A friend of mine had this debate (read argument) over how effective war dancers really are. He says they are effective, I disagree, for more points that a SMoH you have somone with equal WS, and thats were it ends, they fight at lower str, and only when *they* charge, they also get +1 attack for their ADHW but with only a 6+ ward protecting them their too weak combined with their high points cost and the low toughness of elves, I just dont find them all that useful. Also the dances are an issue, If i want them to live, I take the 4+ ward, but I lose the extra attack and killing blow, If i want ASF I lose an attack, I just think that the way they are done does them no justice.


----------



## newsun (Oct 6, 2008)

They are flexible, able to do what another unit cannot.

Need more attacks: done
Need to kill armour: done
Need to turtle up a little: done

This is their biggest advantage, versatility.

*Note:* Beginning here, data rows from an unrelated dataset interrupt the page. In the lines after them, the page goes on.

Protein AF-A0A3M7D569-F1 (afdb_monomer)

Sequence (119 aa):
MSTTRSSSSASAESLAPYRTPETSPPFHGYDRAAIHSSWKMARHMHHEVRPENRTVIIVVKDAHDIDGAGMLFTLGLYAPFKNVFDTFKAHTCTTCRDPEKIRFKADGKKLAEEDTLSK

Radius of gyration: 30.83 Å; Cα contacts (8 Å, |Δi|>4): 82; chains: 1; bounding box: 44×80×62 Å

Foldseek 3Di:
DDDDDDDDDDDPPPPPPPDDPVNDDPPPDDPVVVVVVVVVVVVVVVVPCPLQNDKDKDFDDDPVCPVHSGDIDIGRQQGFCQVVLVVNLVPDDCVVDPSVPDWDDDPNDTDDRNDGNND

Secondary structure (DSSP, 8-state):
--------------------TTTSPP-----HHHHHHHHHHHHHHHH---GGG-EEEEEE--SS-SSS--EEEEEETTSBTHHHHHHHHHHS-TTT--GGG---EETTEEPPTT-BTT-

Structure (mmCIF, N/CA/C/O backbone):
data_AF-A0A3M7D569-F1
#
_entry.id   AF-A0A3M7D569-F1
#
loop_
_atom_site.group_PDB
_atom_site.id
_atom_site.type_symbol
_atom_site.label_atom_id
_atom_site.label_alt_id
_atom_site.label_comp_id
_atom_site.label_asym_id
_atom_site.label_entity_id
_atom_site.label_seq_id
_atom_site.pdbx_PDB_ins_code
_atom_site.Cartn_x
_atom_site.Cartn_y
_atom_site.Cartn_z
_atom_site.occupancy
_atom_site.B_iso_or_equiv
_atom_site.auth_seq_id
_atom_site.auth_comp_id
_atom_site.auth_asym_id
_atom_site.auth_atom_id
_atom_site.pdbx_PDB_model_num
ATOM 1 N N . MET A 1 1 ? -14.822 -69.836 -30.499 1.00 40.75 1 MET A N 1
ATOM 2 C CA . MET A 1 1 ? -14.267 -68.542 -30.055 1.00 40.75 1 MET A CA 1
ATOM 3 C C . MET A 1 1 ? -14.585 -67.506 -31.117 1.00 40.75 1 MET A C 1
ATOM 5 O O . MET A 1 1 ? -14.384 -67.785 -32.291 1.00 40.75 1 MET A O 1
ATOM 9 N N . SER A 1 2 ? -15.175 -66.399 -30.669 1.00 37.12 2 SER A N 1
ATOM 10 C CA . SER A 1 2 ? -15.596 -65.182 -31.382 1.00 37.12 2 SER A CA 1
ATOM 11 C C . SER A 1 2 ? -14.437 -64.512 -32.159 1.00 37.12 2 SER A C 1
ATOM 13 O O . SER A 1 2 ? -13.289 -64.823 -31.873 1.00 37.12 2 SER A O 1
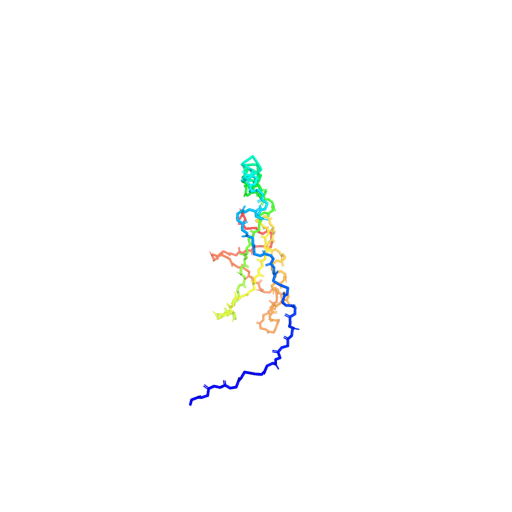ATOM 15 N N . THR A 1 3 ? -14.598 -63.601 -33.124 1.00 42.97 3 THR A N 1
ATOM 16 C CA . THR A 1 3 ? -15.658 -62.623 -33.434 1.00 42.97 3 THR A CA 1
ATOM 17 C C . THR A 1 3 ? -15.710 -62.310 -34.942 1.00 42.97 3 THR A C 1
ATOM 19 O O . THR A 1 3 ? -14.733 -62.415 -35.679 1.00 42.97 3 THR A O 1
ATOM 22 N N . THR A 1 4 ? -16.897 -61.887 -35.362 1.00 43.88 4 THR A N 1
ATOM 23 C CA . THR A 1 4 ? -17.348 -61.374 -36.660 1.00 43.88 4 THR A CA 1
ATOM 24 C C . THR A 1 4 ? -16.494 -60.221 -37.204 1.00 43.88 4 THR A C 1
ATOM 26 O O . THR A 1 4 ? -16.194 -59.272 -36.483 1.00 43.88 4 THR A O 1
ATOM 29 N N . ARG A 1 5 ? -16.172 -60.251 -38.503 1.00 46.56 5 ARG A N 1
ATOM 30 C CA . ARG A 1 5 ? -15.536 -59.146 -39.235 1.00 46.56 5 ARG A CA 1
ATOM 31 C C . ARG A 1 5 ? -16.521 -58.603 -40.271 1.00 46.56 5 ARG A C 1
ATOM 33 O O . ARG A 1 5 ? -16.606 -59.148 -41.365 1.00 46.56 5 ARG A O 1
ATOM 40 N N . SER A 1 6 ? -17.230 -57.532 -39.913 1.00 39.06 6 SER A N 1
ATOM 41 C CA . SER A 1 6 ? -18.111 -56.794 -40.827 1.00 39.06 6 SER A CA 1
ATOM 42 C C . SER A 1 6 ? -18.063 -55.286 -40.547 1.00 39.06 6 SER A C 1
ATOM 44 O O . SER A 1 6 ? -18.646 -54.802 -39.588 1.00 39.06 6 SER A O 1
ATOM 46 N N . SER A 1 7 ? -17.313 -54.601 -41.411 1.00 45.28 7 SER A N 1
ATOM 47 C CA . SER A 1 7 ? -17.588 -53.313 -42.070 1.00 45.28 7 SER A CA 1
ATOM 48 C C . SER A 1 7 ? -18.285 -52.167 -41.321 1.00 45.28 7 SER A C 1
ATOM 50 O O . SER A 1 7 ? -19.506 -52.137 -41.222 1.00 45.28 7 SER A O 1
ATOM 52 N N . SER A 1 8 ? -17.507 -51.127 -41.008 1.00 40.56 8 SER A N 1
ATOM 53 C CA . SER A 1 8 ? -17.900 -49.703 -40.934 1.00 40.56 8 SER A CA 1
ATOM 54 C C . SER A 1 8 ? -16.645 -48.905 -40.563 1.00 40.56 8 SER A 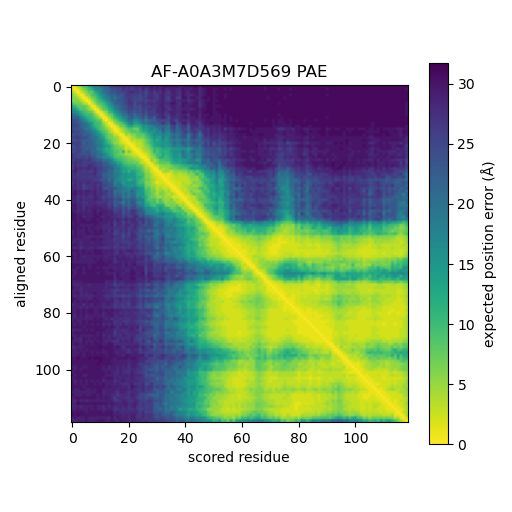C 1
ATOM 56 O O . SER A 1 8 ? -15.866 -49.390 -39.755 1.00 40.56 8 SER A O 1
ATOM 58 N N . SER A 1 9 ? -16.324 -47.711 -41.035 1.00 41.78 9 SER A N 1
ATOM 59 C CA . SER A 1 9 ? -16.730 -46.846 -42.143 1.00 41.78 9 SER A CA 1
ATOM 60 C C . SER A 1 9 ? -15.507 -45.950 -42.374 1.00 41.78 9 SER A C 1
ATOM 62 O O . SER A 1 9 ? -14.771 -45.674 -41.428 1.00 41.78 9 SER A O 1
ATOM 64 N N . ALA A 1 10 ? -15.263 -45.516 -43.608 1.00 52.88 10 ALA A N 1
ATOM 65 C CA . ALA A 1 10 ? -14.214 -44.554 -43.924 1.00 52.88 10 ALA A CA 1
ATOM 66 C C . ALA A 1 10 ? -14.364 -43.283 -43.066 1.00 52.88 10 ALA A C 1
ATOM 68 O O . ALA A 1 10 ? -15.212 -42.440 -43.342 1.00 52.88 10 ALA A O 1
ATOM 69 N N . SER A 1 11 ? -13.538 -43.153 -42.031 1.00 48.91 11 SER A N 1
ATOM 70 C CA . SER A 1 11 ? -13.268 -41.875 -41.387 1.00 48.91 11 SER A CA 1
ATOM 71 C C . SER A 1 11 ? -11.968 -41.383 -41.994 1.00 48.91 11 SER A C 1
ATOM 73 O O . SER A 1 11 ? -10.923 -41.999 -41.799 1.00 48.91 11 SER A O 1
ATOM 75 N N . ALA A 1 12 ? -12.042 -40.316 -42.787 1.00 52.81 12 ALA A N 1
ATOM 76 C CA . ALA A 1 12 ? -10.873 -39.559 -43.200 1.00 52.81 12 ALA A CA 1
ATOM 77 C C . ALA A 1 12 ? -10.237 -38.954 -41.939 1.00 52.81 12 ALA A C 1
ATOM 79 O O . ALA A 1 12 ? -10.520 -37.819 -41.562 1.00 52.81 12 ALA A O 1
ATOM 80 N N . GLU A 1 13 ? -9.428 -39.747 -41.239 1.00 46.69 13 GLU A N 1
ATOM 81 C CA . GLU A 1 13 ? -8.509 -39.236 -40.239 1.00 46.69 13 GLU A CA 1
ATOM 82 C C . GLU A 1 13 ? -7.555 -38.305 -40.977 1.00 46.69 13 GLU A C 1
ATOM 84 O O . GLU A 1 13 ? -6.748 -38.729 -41.806 1.00 46.69 13 GLU A O 1
ATOM 89 N N . SER A 1 14 ? -7.672 -37.010 -40.694 1.00 50.41 14 SER A N 1
ATOM 90 C CA . SER A 1 14 ? -6.617 -36.043 -40.964 1.00 50.41 14 SER A CA 1
ATOM 91 C C . SER A 1 14 ? -5.403 -36.437 -40.122 1.00 50.41 14 SER A C 1
ATOM 93 O O . SER A 1 14 ? -5.151 -35.869 -39.059 1.00 50.41 14 SER A O 1
ATOM 95 N N . LEU A 1 15 ? -4.662 -37.440 -40.585 1.00 56.78 15 LEU A N 1
ATOM 96 C CA . LEU A 1 15 ? -3.352 -37.780 -40.068 1.00 56.78 15 LEU A CA 1
ATOM 97 C C . LEU A 1 15 ? -2.454 -36.592 -40.403 1.00 56.78 15 LEU A C 1
ATOM 99 O O . LEU A 1 15 ? -2.096 -36.378 -41.562 1.00 56.78 15 LEU A O 1
ATOM 103 N N . ALA A 1 16 ? -2.129 -35.781 -39.393 1.00 57.44 16 ALA A N 1
ATOM 104 C CA . ALA A 1 16 ? -1.058 -34.806 -39.525 1.00 57.44 16 ALA A CA 1
ATOM 105 C C . ALA A 1 16 ? 0.158 -35.542 -40.125 1.00 57.44 16 ALA A C 1
ATOM 107 O O . ALA A 1 16 ? 0.498 -36.615 -39.618 1.00 57.44 16 ALA A O 1
ATOM 108 N N . PRO A 1 17 ? 0.774 -35.041 -41.214 1.00 61.91 17 PRO A N 1
ATOM 109 C CA . PRO A 1 17 ? 1.800 -35.790 -41.928 1.00 61.91 17 PRO A CA 1
ATOM 110 C C . PRO A 1 17 ? 2.903 -36.231 -40.966 1.00 61.91 17 PRO A C 1
ATOM 112 O O . PRO A 1 17 ? 3.551 -35.388 -40.339 1.00 61.91 17 PRO A O 1
ATOM 115 N N . TYR A 1 18 ? 3.100 -37.545 -40.833 1.00 54.19 18 TYR A N 1
ATOM 116 C CA . TYR A 1 18 ? 4.184 -38.102 -40.033 1.00 54.19 18 TYR A CA 1
ATOM 117 C C . TYR A 1 18 ? 5.505 -37.648 -40.655 1.00 54.19 18 TYR A C 1
ATOM 119 O O . TYR A 1 18 ? 5.853 -38.061 -41.761 1.00 54.19 18 TYR A O 1
ATOM 127 N N . ARG A 1 19 ? 6.211 -36.731 -39.986 1.00 59.41 19 ARG A N 1
ATOM 128 C CA . ARG A 1 19 ? 7.454 -36.169 -40.517 1.00 59.41 19 ARG A CA 1
ATOM 129 C C . ARG A 1 19 ? 8.591 -37.160 -40.310 1.00 59.41 19 ARG A C 1
ATOM 131 O O . ARG A 1 19 ? 8.987 -37.445 -39.185 1.00 59.41 19 ARG A O 1
ATOM 138 N N . THR A 1 20 ? 9.106 -37.676 -41.415 1.00 59.72 20 THR A N 1
ATOM 139 C CA . THR A 1 20 ? 10.360 -38.435 -41.491 1.00 59.72 20 THR A CA 1
ATOM 140 C C . THR A 1 20 ? 11.537 -37.471 -41.672 1.00 59.72 20 THR A C 1
ATOM 142 O O . THR A 1 20 ? 11.315 -36.344 -42.113 1.00 59.72 20 THR A O 1
ATOM 145 N N . PRO A 1 21 ? 12.792 -37.885 -41.409 1.00 62.62 21 PRO A N 1
ATOM 146 C CA . PRO A 1 21 ? 13.969 -37.053 -41.683 1.00 62.62 21 PRO A CA 1
ATOM 147 C C . PRO A 1 21 ? 14.032 -36.509 -43.122 1.00 62.62 21 PRO A C 1
ATOM 149 O O . PRO A 1 21 ? 14.555 -35.423 -43.345 1.00 62.62 21 PRO A O 1
ATOM 152 N N . GLU A 1 22 ? 13.458 -37.233 -44.089 1.00 56.69 22 GLU A N 1
ATOM 153 C CA . GLU A 1 22 ? 13.408 -36.828 -45.502 1.00 56.69 22 GLU A CA 1
ATOM 154 C C . GLU A 1 22 ? 12.265 -35.858 -45.839 1.00 56.69 22 GLU A C 1
ATOM 156 O O . GLU A 1 22 ? 12.329 -35.147 -46.837 1.00 56.69 22 GLU A O 1
ATOM 161 N N . THR A 1 23 ? 11.211 -35.814 -45.019 1.00 61.25 23 THR A N 1
ATOM 162 C CA . THR A 1 23 ? 10.028 -34.954 -45.234 1.00 61.25 23 THR A CA 1
ATOM 163 C C . THR A 1 23 ? 9.940 -33.804 -44.231 1.00 61.25 23 THR A C 1
ATOM 165 O O . THR A 1 23 ? 9.096 -32.912 -44.359 1.00 61.25 23 THR A O 1
ATOM 168 N N . SER A 1 24 ? 10.815 -33.788 -43.225 1.00 60.22 24 SER A N 1
ATOM 169 C CA . SER A 1 24 ? 11.019 -32.641 -42.353 1.00 60.22 24 SER A CA 1
ATOM 170 C C . SER A 1 24 ? 11.748 -31.522 -43.105 1.00 60.22 24 SER A C 1
ATOM 172 O O . SER A 1 24 ? 12.749 -31.797 -43.765 1.00 60.22 24 SER A O 1
ATOM 174 N N . PRO A 1 25 ? 11.306 -30.255 -42.981 1.00 63.34 25 PRO A N 1
ATOM 175 C CA . PRO A 1 25 ? 12.090 -29.113 -43.420 1.00 63.34 25 PRO A CA 1
ATOM 176 C C . PRO A 1 25 ? 13.491 -29.214 -42.818 1.00 63.34 25 PRO A C 1
ATOM 178 O O . PRO A 1 25 ? 13.600 -29.599 -41.646 1.00 63.34 25 PRO A O 1
ATOM 181 N N . PRO A 1 26 ? 14.548 -28.874 -43.571 1.00 63.56 26 PRO A N 1
ATOM 182 C CA . PRO A 1 26 ? 15.893 -28.863 -43.025 1.00 63.56 26 PRO A CA 1
ATOM 183 C C . PRO A 1 26 ? 15.899 -27.989 -41.770 1.00 63.56 26 PRO A C 1
ATOM 185 O O . PRO A 1 26 ? 15.494 -26.827 -41.796 1.00 63.56 26 PRO A O 1
ATOM 188 N N . PHE A 1 27 ? 16.307 -28.569 -40.641 1.00 66.69 27 PHE A N 1
ATOM 189 C CA . PHE A 1 27 ? 16.495 -27.811 -39.416 1.00 66.69 27 PHE A CA 1
ATOM 190 C C . PHE A 1 27 ? 17.619 -26.806 -39.679 1.00 66.69 27 PHE A C 1
ATOM 192 O O . PHE A 1 27 ? 18.791 -27.175 -39.688 1.00 66.69 27 PHE A O 1
ATOM 199 N N . HIS A 1 28 ? 17.271 -25.539 -39.919 1.00 63.25 28 HIS A N 1
ATOM 200 C CA . HIS A 1 28 ? 18.217 -24.467 -40.265 1.00 63.25 28 HIS A CA 1
ATOM 201 C C . HIS A 1 28 ? 19.149 -24.057 -39.107 1.00 63.25 28 HIS A C 1
ATOM 203 O O . HIS A 1 28 ? 19.797 -23.015 -39.157 1.00 63.25 28 HIS A O 1
ATOM 209 N N . GLY A 1 29 ? 19.251 -24.895 -38.073 1.00 61.59 29 GLY A N 1
ATOM 210 C CA . GLY A 1 29 ? 19.960 -24.589 -36.848 1.00 61.59 29 GLY A CA 1
ATOM 211 C C . GLY A 1 29 ? 19.191 -23.600 -35.981 1.00 61.59 29 GLY A C 1
ATOM 212 O O . GLY A 1 29 ? 18.275 -22.901 -36.409 1.00 61.59 29 GLY A O 1
ATOM 213 N N . TYR A 1 30 ? 19.594 -23.536 -34.721 1.00 63.69 30 TYR A N 1
ATOM 214 C CA . TYR A 1 30 ? 19.269 -22.394 -33.887 1.00 63.69 30 TYR A CA 1
ATOM 215 C C . TYR A 1 30 ? 20.093 -21.202 -34.378 1.00 63.69 30 TYR A C 1
ATOM 217 O O . TYR A 1 30 ? 21.325 -21.284 -34.386 1.00 63.69 30 TYR A O 1
ATOM 225 N N . ASP A 1 31 ? 19.440 -20.102 -34.759 1.00 71.31 31 ASP A N 1
ATOM 226 C CA . ASP A 1 31 ? 20.135 -18.844 -35.030 1.00 71.31 31 ASP A CA 1
A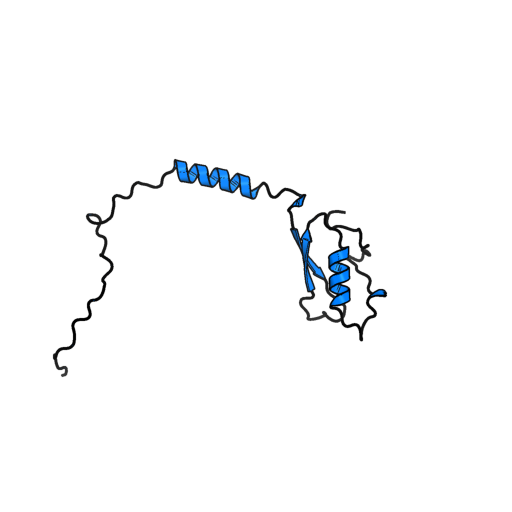TOM 227 C C . ASP A 1 31 ? 20.758 -18.342 -33.722 1.00 71.31 31 ASP A C 1
ATOM 229 O O . ASP A 1 31 ? 20.127 -17.690 -32.884 1.00 71.31 31 ASP A O 1
ATOM 23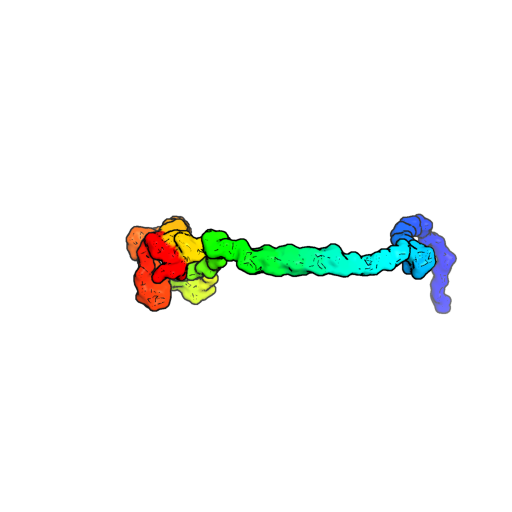3 N N . ARG A 1 32 ? 22.028 -18.700 -33.525 1.00 67.50 32 ARG A N 1
ATOM 234 C CA . ARG A 1 32 ? 22.786 -18.343 -32.328 1.00 67.50 32 ARG A CA 1
ATOM 235 C C . ARG A 1 32 ? 22.902 -16.832 -32.167 1.00 67.50 32 ARG A C 1
ATOM 237 O O . ARG A 1 32 ? 22.955 -16.377 -31.027 1.00 67.50 32 ARG A O 1
ATOM 244 N N . ALA A 1 33 ? 22.917 -16.057 -33.252 1.00 72.00 33 ALA A N 1
ATOM 245 C CA . ALA A 1 33 ? 22.978 -14.602 -33.176 1.00 72.00 33 ALA A CA 1
ATOM 246 C C . ALA A 1 33 ? 21.641 -14.028 -32.686 1.00 72.00 33 ALA A C 1
ATOM 248 O O . ALA A 1 33 ? 21.634 -13.204 -31.766 1.00 72.00 33 ALA A O 1
ATOM 249 N N . ALA A 1 34 ? 20.514 -14.527 -33.201 1.00 65.94 34 ALA A N 1
ATOM 250 C CA . ALA A 1 34 ? 19.189 -14.167 -32.694 1.00 65.94 34 ALA A CA 1
ATOM 251 C C . ALA A 1 34 ? 19.018 -14.555 -31.213 1.00 65.94 34 ALA A C 1
ATOM 253 O O . ALA A 1 34 ? 18.565 -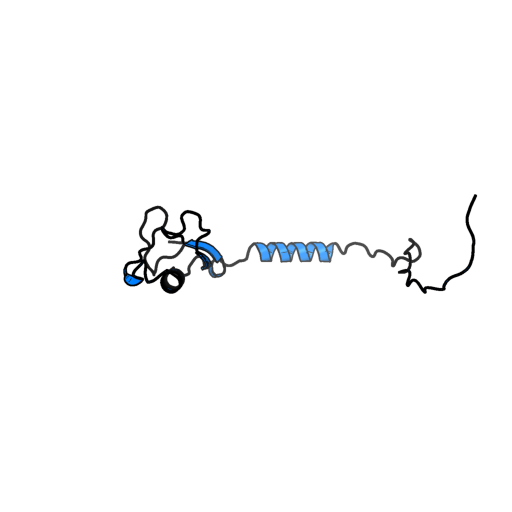13.740 -30.404 1.00 65.94 34 ALA A O 1
ATOM 254 N N . ILE A 1 35 ? 19.474 -15.743 -30.808 1.00 65.00 35 ILE A N 1
ATOM 255 C CA . ILE A 1 35 ? 19.429 -16.181 -29.403 1.00 65.00 35 ILE A CA 1
ATOM 256 C C . ILE A 1 35 ? 20.311 -15.293 -28.515 1.00 65.00 35 ILE A C 1
ATOM 258 O O . ILE A 1 35 ? 19.856 -14.812 -27.479 1.00 65.00 35 ILE A O 1
ATOM 262 N N . HIS A 1 36 ? 21.544 -14.994 -28.925 1.00 65.88 36 HIS A N 1
ATOM 263 C CA . HIS A 1 36 ? 22.413 -14.095 -28.163 1.00 65.88 36 HIS A CA 1
ATOM 264 C C . HIS A 1 36 ? 21.850 -12.672 -28.063 1.00 65.88 36 HIS A C 1
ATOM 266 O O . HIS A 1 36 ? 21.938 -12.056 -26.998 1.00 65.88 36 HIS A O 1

Could they be better, sure and possibly will be when the new WE book comes out. They are still a solid choice.


----------



## The Shadow Veil (Jul 26, 2008)

Granted, wardancers are not as good as they ought be. However, they can be very effective if used in the proper manner. 
By this I mean; yes, they are very fragile and they do not have the strength to take on some of the tougher opponents, but if, as i do, u take them only in pretty small units, maybe around 5 or so, they can work very well. Firstly, as only a very small supporting unit they are less likely to be targetted by, to them, deadly missile and magic attention. Secondly, if you use them to support say, eternal guard or another such unit, even five can put out 16 strength4 attacks, this will, invariably, be enough to sway almost any combat in you're favour.

The real key is to ensure that you pick the right targets, you get the charge, there are no enemy left standing to strike back, this is made easier if you hit the lower frontage flanks, and try also to ensure that the foe breaks after that initial charge.

One other, somewhat amusing tactic, is to get a relatively large wardancer unit with a wardancer nobe, give the noble the Moonstone of Hidden Ways, and have the unit pop up in the trees behind your foe's battleline. The look in your opponent's face when a big scary mob of wardancers shows up behind his favourite unit is always good for a laugh. :grin:


----------



## neilbatte (Jan 2, 2008)

Why compare wardancers with smoh? one is an elite heavy infantry unit (That just screams shoot me with cannons) the other is an elite skirmish infantry unit.
Added to this they're not even in the same type of army Woodelves rely on movement and tactical use of skirmishers high elves work totally different its like comparing shadow warriors to greatswords.
Wardancers are a viable choice in both the main builds of woodelf armies, in an all archer list they are a blocking combat unit that gives you more turns to shoot up your opponent in a trees army they are an excellent combat support unit when combined with a dryad charge.


----------



## Spot The Grot (Jul 15, 2008)

3 S4 atacks on the charge is great , combine that whith being a skirmisher (maximise front rank normally to seven) That means you are getting 21 attacks at a fantastic WS.


----------



## cybersharque (Apr 17, 2008)

It all depends on what you're trying to accomplish. Wardancers are not capable of taking a frontal charge from a block of Khornate Knights, even if they turtle up; but take the charge with block of treekin backed by a treeman backed by a BSB, and NEXT turn, the Wardancers can swoop in from a flank and open the nasty cans up to bleed.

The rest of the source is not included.